→ REQUIRED WORK:
From the listing below, how many lines hold the word "Methanocaldococcus"? Write only the number.

________________________

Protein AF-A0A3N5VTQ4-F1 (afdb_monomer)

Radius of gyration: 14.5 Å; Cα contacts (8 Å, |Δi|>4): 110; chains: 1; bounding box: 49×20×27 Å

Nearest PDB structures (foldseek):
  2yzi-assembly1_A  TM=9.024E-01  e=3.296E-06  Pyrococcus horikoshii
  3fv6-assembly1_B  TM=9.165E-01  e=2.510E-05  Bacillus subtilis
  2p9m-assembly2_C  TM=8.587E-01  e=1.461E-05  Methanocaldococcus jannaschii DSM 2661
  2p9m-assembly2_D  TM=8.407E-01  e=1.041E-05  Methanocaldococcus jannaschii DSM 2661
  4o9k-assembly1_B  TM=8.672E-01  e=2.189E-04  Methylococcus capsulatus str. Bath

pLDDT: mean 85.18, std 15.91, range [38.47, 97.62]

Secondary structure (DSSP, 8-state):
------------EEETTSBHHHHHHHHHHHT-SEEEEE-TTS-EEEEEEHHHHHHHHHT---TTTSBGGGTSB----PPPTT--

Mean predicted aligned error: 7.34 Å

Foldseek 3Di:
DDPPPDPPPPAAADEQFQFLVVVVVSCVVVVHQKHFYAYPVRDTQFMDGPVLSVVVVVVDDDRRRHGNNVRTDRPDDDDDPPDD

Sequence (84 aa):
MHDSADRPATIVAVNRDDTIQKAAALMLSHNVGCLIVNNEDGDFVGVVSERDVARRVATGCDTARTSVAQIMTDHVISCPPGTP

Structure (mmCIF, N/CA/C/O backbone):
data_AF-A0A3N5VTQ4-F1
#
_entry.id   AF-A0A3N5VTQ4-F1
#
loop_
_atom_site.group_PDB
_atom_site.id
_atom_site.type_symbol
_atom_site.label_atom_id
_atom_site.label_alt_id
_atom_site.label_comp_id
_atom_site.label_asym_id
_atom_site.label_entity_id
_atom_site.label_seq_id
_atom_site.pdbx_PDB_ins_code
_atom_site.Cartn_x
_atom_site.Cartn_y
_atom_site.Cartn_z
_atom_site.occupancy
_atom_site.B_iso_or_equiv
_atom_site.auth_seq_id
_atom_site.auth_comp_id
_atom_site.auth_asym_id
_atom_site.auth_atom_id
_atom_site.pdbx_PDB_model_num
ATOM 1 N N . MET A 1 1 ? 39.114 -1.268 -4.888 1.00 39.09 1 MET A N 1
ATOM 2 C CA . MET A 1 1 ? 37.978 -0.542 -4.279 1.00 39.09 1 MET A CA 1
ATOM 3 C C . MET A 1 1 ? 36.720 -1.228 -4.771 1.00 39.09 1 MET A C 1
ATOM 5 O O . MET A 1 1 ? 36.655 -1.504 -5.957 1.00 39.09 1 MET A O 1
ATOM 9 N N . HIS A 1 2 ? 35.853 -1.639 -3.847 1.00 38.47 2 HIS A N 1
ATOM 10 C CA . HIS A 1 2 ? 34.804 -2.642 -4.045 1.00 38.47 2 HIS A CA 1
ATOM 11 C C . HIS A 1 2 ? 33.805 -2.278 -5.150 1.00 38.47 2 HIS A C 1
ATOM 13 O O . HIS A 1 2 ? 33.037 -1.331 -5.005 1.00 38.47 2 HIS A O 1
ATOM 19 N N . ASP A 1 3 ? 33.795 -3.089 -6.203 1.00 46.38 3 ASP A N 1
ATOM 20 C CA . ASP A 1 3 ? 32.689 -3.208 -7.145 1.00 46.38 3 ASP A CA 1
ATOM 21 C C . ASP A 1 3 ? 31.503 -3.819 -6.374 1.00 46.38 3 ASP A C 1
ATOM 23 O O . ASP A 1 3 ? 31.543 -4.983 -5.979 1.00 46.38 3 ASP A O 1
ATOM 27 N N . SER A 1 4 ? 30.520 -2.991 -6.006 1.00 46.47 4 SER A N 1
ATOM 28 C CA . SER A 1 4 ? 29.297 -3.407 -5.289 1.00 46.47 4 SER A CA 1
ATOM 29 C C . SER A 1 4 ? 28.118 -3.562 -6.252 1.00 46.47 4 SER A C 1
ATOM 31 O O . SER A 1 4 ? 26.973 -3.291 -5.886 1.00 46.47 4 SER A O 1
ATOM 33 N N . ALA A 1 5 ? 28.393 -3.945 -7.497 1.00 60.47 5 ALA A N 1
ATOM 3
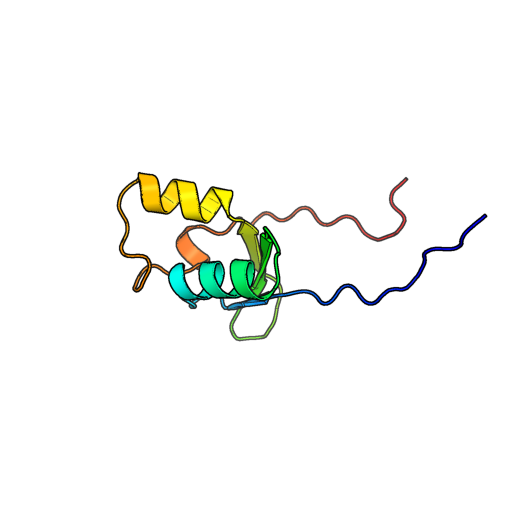4 C CA . ALA A 1 5 ? 27.361 -4.280 -8.456 1.00 60.47 5 ALA A CA 1
ATOM 35 C C . ALA A 1 5 ? 26.830 -5.694 -8.177 1.00 60.47 5 ALA A C 1
ATOM 37 O O . ALA A 1 5 ? 27.589 -6.652 -8.066 1.00 60.47 5 ALA A O 1
ATOM 38 N N . ASP A 1 6 ? 25.505 -5.791 -8.104 1.00 54.19 6 ASP A N 1
ATOM 39 C CA . ASP A 1 6 ? 24.732 -7.030 -8.209 1.00 54.19 6 ASP A CA 1
ATOM 40 C C . ASP A 1 6 ? 24.516 -7.860 -6.932 1.00 54.19 6 ASP A C 1
ATOM 42 O O . ASP A 1 6 ? 24.626 -9.084 -6.911 1.00 54.19 6 ASP A O 1
ATOM 46 N N . ARG A 1 7 ? 24.086 -7.207 -5.844 1.00 51.59 7 ARG A N 1
ATOM 47 C CA . ARG A 1 7 ? 23.188 -7.905 -4.910 1.00 51.59 7 ARG A CA 1
ATOM 48 C C . ARG A 1 7 ? 21.774 -7.776 -5.479 1.00 51.59 7 ARG A C 1
ATOM 50 O O . ARG A 1 7 ? 21.303 -6.638 -5.531 1.00 51.59 7 ARG A O 1
ATOM 57 N N . PRO A 1 8 ? 21.080 -8.865 -5.862 1.00 50.09 8 PRO A N 1
ATOM 58 C CA . PRO A 1 8 ? 19.693 -8.767 -6.294 1.00 50.09 8 PRO A CA 1
ATOM 59 C C . PRO A 1 8 ? 18.890 -8.174 -5.136 1.00 50.09 8 PRO A C 1
ATOM 61 O O . PRO A 1 8 ? 18.666 -8.820 -4.109 1.00 50.09 8 PRO A O 1
ATOM 64 N N . ALA A 1 9 ? 18.527 -6.898 -5.258 1.00 62.47 9 ALA A N 1
ATOM 65 C CA . ALA A 1 9 ? 17.630 -6.258 -4.319 1.00 62.47 9 ALA A CA 1
ATOM 66 C C . ALA A 1 9 ? 16.298 -6.985 -4.476 1.00 62.47 9 ALA A C 1
ATOM 68 O O . ALA A 1 9 ? 15.646 -6.879 -5.511 1.00 62.47 9 ALA A O 1
ATOM 69 N N . THR A 1 10 ? 15.936 -7.803 -3.489 1.00 71.19 10 THR A N 1
ATOM 70 C CA . THR A 1 10 ? 14.629 -8.454 -3.487 1.00 71.19 10 THR A CA 1
ATOM 71 C C . THR A 1 10 ? 13.595 -7.349 -3.344 1.00 71.19 10 THR A C 1
ATOM 73 O O . THR A 1 10 ? 13.455 -6.752 -2.278 1.00 71.19 10 THR A O 1
ATOM 76 N N . ILE 
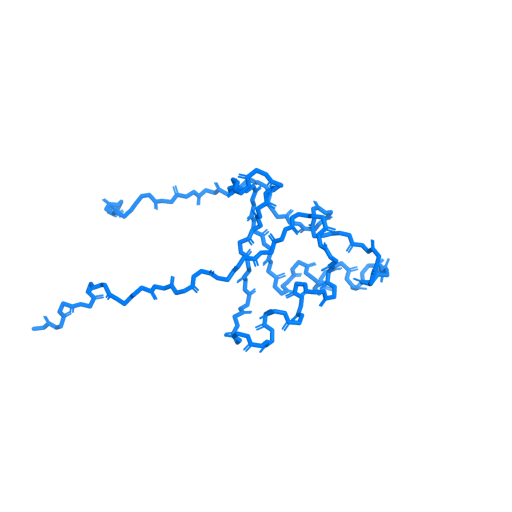A 1 11 ? 12.935 -7.026 -4.451 1.00 79.75 11 ILE A N 1
ATOM 77 C CA . ILE A 1 11 ? 11.881 -6.025 -4.486 1.00 79.75 11 ILE A CA 1
ATOM 78 C C . ILE A 1 11 ? 10.658 -6.647 -3.823 1.00 79.75 11 ILE A C 1
ATOM 80 O O . ILE A 1 11 ? 10.112 -7.637 -4.307 1.00 79.75 11 ILE A O 1
ATOM 84 N N . VAL A 1 12 ? 10.238 -6.069 -2.702 1.00 91.12 12 VAL A N 1
ATOM 85 C CA . VAL A 1 12 ? 9.002 -6.469 -2.033 1.00 91.12 12 VAL A CA 1
ATOM 86 C C . VAL A 1 12 ? 7.864 -5.660 -2.646 1.00 91.12 12 VAL A C 1
ATOM 88 O O . VAL A 1 12 ? 7.904 -4.426 -2.664 1.00 91.12 12 VAL A O 1
ATOM 91 N N . ALA A 1 13 ? 6.868 -6.364 -3.177 1.00 94.00 13 ALA A N 1
ATOM 92 C CA . ALA A 1 13 ? 5.730 -5.771 -3.862 1.00 94.00 13 ALA A CA 1
ATOM 93 C C . ALA A 1 13 ? 4.401 -6.189 -3.222 1.00 94.00 13 ALA A C 1
ATOM 95 O O . ALA A 1 13 ? 4.307 -7.214 -2.546 1.00 94.00 13 ALA A O 1
ATOM 96 N N . VAL A 1 14 ? 3.372 -5.383 -3.456 1.00 96.06 14 VAL A N 1
ATOM 97 C CA . VAL A 1 14 ? 1.994 -5.588 -3.007 1.00 96.06 14 VAL A CA 1
ATOM 98 C C . VAL A 1 14 ? 1.039 -5.299 -4.167 1.00 96.06 14 VAL A C 1
ATOM 100 O O . VAL A 1 14 ? 1.360 -4.500 -5.049 1.00 96.06 14 VAL A O 1
ATOM 103 N N . ASN A 1 15 ? -0.125 -5.945 -4.209 1.00 96.31 15 ASN A N 1
ATOM 104 C CA . ASN A 1 15 ? -1.119 -5.623 -5.230 1.00 96.31 15 ASN A CA 1
ATOM 105 C C . ASN A 1 15 ? -1.876 -4.338 -4.842 1.00 96.31 15 ASN A C 1
ATOM 107 O O . ASN A 1 15 ? -2.116 -4.078 -3.664 1.00 96.31 15 ASN A O 1
ATOM 111 N N . ARG A 1 16 ? -2.271 -3.526 -5.823 1.00 96.12 16 ARG A N 1
ATOM 112 C CA . ARG A 1 16 ? -3.050 -2.297 -5.611 1.00 96.12 16 ARG A CA 1
ATOM 113 C C . ARG A 1 16 ? -4.355 -2.524 -4.832 1.0
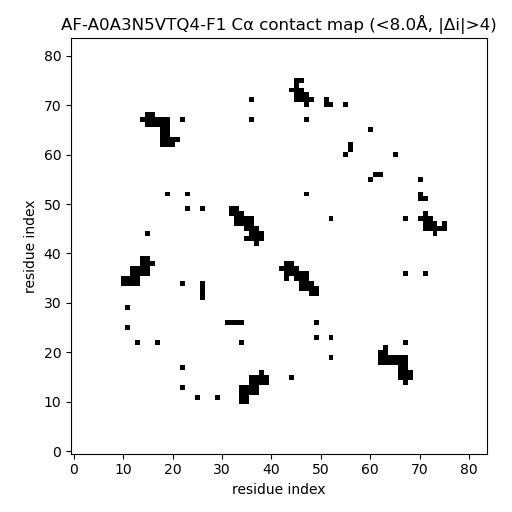0 96.12 16 ARG A C 1
ATOM 115 O O . ARG A 1 16 ? -4.775 -1.634 -4.090 1.00 96.12 16 ARG A O 1
ATOM 122 N N . ASP A 1 17 ? -4.960 -3.701 -4.964 1.00 96.19 17 ASP A N 1
ATOM 123 C CA . ASP A 1 17 ? -6.229 -4.056 -4.321 1.00 96.19 17 ASP A CA 1
ATOM 124 C C . ASP A 1 17 ? -6.048 -4.738 -2.959 1.00 96.19 17 ASP A C 1
ATOM 126 O O . ASP A 1 17 ? -7.017 -4.934 -2.222 1.00 96.19 17 ASP A O 1
ATOM 130 N N . ASP A 1 18 ? -4.803 -5.032 -2.569 1.00 97.06 18 ASP A N 1
ATOM 131 C CA . ASP A 1 18 ? -4.498 -5.484 -1.217 1.00 97.06 18 ASP A CA 1
ATOM 132 C C . ASP A 1 18 ? -4.786 -4.390 -0.187 1.00 97.06 18 ASP A C 1
ATOM 134 O O . ASP A 1 18 ? -4.818 -3.191 -0.471 1.00 97.06 18 ASP A O 1
ATOM 138 N N . THR A 1 19 ? -4.966 -4.816 1.059 1.00 97.62 19 THR A N 1
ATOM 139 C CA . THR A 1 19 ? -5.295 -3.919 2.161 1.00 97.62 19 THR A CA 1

________________________

→ SOLUTION FOR THIS TASK:
2